Environmental Risks have Substantial Impact on Schizophrenia

German researchers suggest that environmental factors have a major impact on the onset of schizophrenia.  They found that individuals exposed to four or more environmental risk factors, such as perinatal brain insults, cannabis use, neurotrauma, psychotrauma, urbanicity and migration, developed schizophrenia approximately 8 years sooner than those not exposed to risk factors.

In addition, it was found that polygenic risk scores had no effects on schizophrenia phenotypes, such as age at disease and prodrome onset, symptom severity, cognitive function, employment and hospital admissions. The researchers said, “This indicates that ‘schizophrenia risk score-based analyses might not be optimized for study of association with disease-relevant phenotypes.’”

For the study, Hannelore Ehrenreich and colleagues from the Max Planck Institute of Experimental Medicine in Göttingen, looked at 750 men with schizophrenia or schizoaffective disorder. They analyzed whether exposure to individual environmental risk factors was associated with disease severity and socioeconomic functioning.
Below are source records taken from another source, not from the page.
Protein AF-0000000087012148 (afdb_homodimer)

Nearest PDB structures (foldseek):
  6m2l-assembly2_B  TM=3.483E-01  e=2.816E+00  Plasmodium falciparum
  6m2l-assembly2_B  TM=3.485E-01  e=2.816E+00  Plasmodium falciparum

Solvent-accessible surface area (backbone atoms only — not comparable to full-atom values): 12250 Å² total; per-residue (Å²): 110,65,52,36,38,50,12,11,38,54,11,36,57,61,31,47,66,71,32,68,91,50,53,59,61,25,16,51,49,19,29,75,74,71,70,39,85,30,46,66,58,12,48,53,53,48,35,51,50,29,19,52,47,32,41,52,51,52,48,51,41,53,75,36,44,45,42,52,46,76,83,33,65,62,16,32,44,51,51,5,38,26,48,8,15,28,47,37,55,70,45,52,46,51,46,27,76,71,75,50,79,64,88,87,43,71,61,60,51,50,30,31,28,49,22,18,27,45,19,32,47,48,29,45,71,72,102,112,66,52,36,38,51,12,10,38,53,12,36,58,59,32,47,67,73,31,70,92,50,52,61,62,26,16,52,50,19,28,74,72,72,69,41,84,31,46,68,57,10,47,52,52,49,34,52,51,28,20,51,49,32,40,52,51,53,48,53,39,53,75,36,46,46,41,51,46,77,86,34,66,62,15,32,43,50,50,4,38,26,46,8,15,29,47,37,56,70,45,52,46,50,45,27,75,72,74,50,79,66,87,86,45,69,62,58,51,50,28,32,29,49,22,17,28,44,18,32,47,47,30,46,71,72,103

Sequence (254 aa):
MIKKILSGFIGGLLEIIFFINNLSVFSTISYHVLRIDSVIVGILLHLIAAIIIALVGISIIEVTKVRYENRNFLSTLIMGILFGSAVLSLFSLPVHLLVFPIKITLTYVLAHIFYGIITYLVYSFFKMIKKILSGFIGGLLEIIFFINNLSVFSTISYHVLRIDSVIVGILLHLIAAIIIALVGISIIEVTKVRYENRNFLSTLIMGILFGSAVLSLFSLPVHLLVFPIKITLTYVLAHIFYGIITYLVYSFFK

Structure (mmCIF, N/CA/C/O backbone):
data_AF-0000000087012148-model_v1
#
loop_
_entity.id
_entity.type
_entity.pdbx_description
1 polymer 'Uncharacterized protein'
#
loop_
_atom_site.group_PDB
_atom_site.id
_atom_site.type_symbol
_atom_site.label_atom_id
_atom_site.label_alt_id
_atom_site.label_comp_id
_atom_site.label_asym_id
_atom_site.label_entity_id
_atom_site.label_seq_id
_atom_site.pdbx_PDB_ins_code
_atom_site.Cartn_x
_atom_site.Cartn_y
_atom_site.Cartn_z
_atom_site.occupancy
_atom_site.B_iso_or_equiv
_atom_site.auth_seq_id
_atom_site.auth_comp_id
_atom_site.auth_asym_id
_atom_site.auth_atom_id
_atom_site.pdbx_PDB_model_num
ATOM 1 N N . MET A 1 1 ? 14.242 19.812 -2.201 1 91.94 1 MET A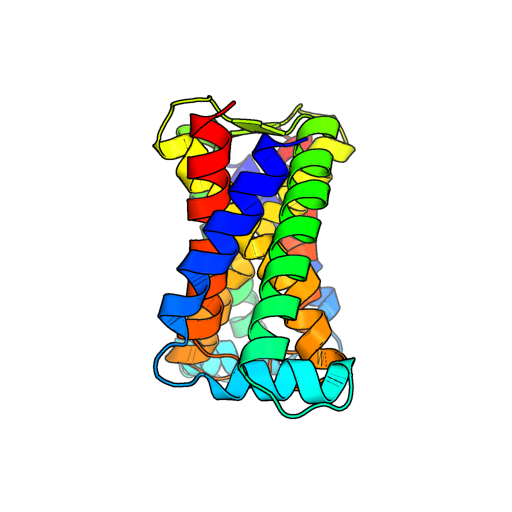 N 1
ATOM 2 C CA . MET A 1 1 ? 14.516 18.797 -3.221 1 91.94 1 MET A CA 1
ATOM 3 C C . MET A 1 1 ? 15.594 17.844 -2.756 1 91.94 1 MET A C 1
ATOM 5 O O . MET A 1 1 ? 15.367 16.625 -2.691 1 91.94 1 MET A O 1
ATOM 9 N N . ILE A 1 2 ? 16.672 18.219 -2.178 1 94.56 2 ILE A N 1
ATOM 10 C CA . ILE A 1 2 ? 17.812 17.406 -1.801 1 94.56 2 ILE A CA 1
ATOM 11 C C . ILE A 1 2 ? 17.422 16.438 -0.677 1 94.56 2 ILE A C 1
ATOM 13 O O . ILE A 1 2 ? 17.859 15.289 -0.653 1 94.56 2 ILE A O 1
ATOM 17 N N . LYS A 1 3 ? 16.609 16.906 0.231 1 96.19 3 LYS A N 1
ATOM 18 C CA . LYS A 1 3 ? 16.188 16.047 1.338 1 96.19 3 LYS A CA 1
ATOM 19 C C . LYS A 1 3 ? 15.383 14.859 0.835 1 96.19 3 LYS A C 1
ATOM 21 O O . LYS A 1 3 ? 15.516 13.75 1.353 1 96.19 3 LYS A O 1
ATOM 26 N N . LYS A 1 4 ? 14.562 15.102 -0.16 1 97.75 4 LYS A N 1
ATOM 27 C CA . LYS A 1 4 ? 13.766 14.023 -0.745 1 97.75 4 LYS A CA 1
ATOM 28 C C . LYS A 1 4 ? 14.65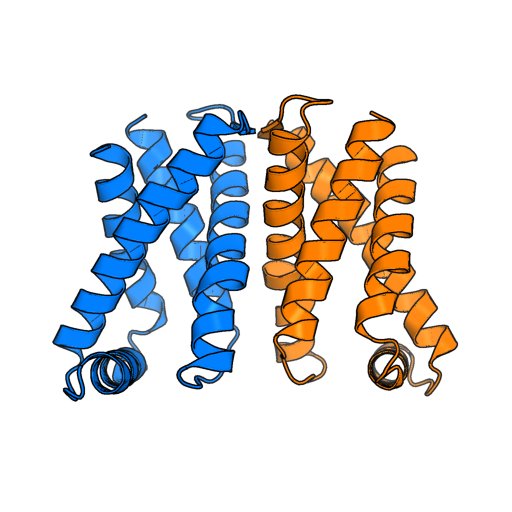6 13.016 -1.473 1 97.75 4 LYS A C 1
ATOM 30 O O . LYS A 1 4 ? 14.438 11.812 -1.373 1 97.75 4 LYS A O 1
ATOM 35 N N . ILE A 1 5 ? 15.633 13.547 -2.186 1 98 5 ILE A N 1
ATOM 36 C CA . ILE A 1 5 ? 16.562 12.711 -2.93 1 98 5 ILE A CA 1
ATOM 37 C C . ILE A 1 5 ? 17.359 11.836 -1.962 1 98 5 ILE A C 1
ATOM 39 O O . ILE A 1 5 ? 17.453 10.625 -2.15 1 98 5 ILE A O 1
ATOM 43 N N . LEU A 1 6 ? 17.859 12.484 -0.944 1 98.31 6 LEU A N 1
ATOM 44 C CA . LEU A 1 6 ? 18.656 11.766 0.051 1 98.31 6 LEU A CA 1
ATOM 45 C C . LEU A 1 6 ? 17.812 10.711 0.758 1 98.31 6 LEU A C 1
ATOM 47 O O . LEU A 1 6 ? 18.281 9.602 1.019 1 98.31 6 LEU A O 1
ATOM 51 N N . SER A 1 7 ? 16.594 11.031 1.117 1 98.44 7 SER A N 1
ATOM 52 C CA . SER A 1 7 ? 15.695 10.109 1.802 1 98.44 7 SER A CA 1
ATOM 53 C C . SER A 1 7 ? 15.383 8.891 0.935 1 98.44 7 SER A C 1
ATOM 55 O O . SER A 1 7 ? 15.422 7.754 1.413 1 98.44 7 SER A O 1
ATOM 57 N N . GLY A 1 8 ? 15.102 9.164 -0.38 1 98.69 8 GLY A N 1
ATOM 58 C CA . GLY A 1 8 ? 14.859 8.062 -1.299 1 98.69 8 GLY A CA 1
ATOM 59 C C . GLY A 1 8 ? 16.078 7.168 -1.496 1 98.69 8 GLY A C 1
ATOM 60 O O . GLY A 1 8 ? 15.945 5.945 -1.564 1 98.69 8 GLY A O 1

Researchers found perinatal complications, neurotrauma and cannabis use were all significantly associated with disease onset at a younger age and prodrome start.

However, what researchers found most striking was the when comparing patients without risk factor exposure to those with one or more environmental risks, they found that each additional risk increased the outcome. Having four or more risk factors was associated with schizophrenia onset 8 years earlier, 3 years less time spent in education, 39.5% more unemployment and 1.2 more hospital admissions, on average. Particularly cannabis use explained 10.2% of the variance in age at disease onset.

“This result calls for public education that targets prevention,” says the researchers, particularly as “age at onset of schizophrenia is a crucial determinant of an affected individual’s fate and the total socioeconomic cost of the illness.”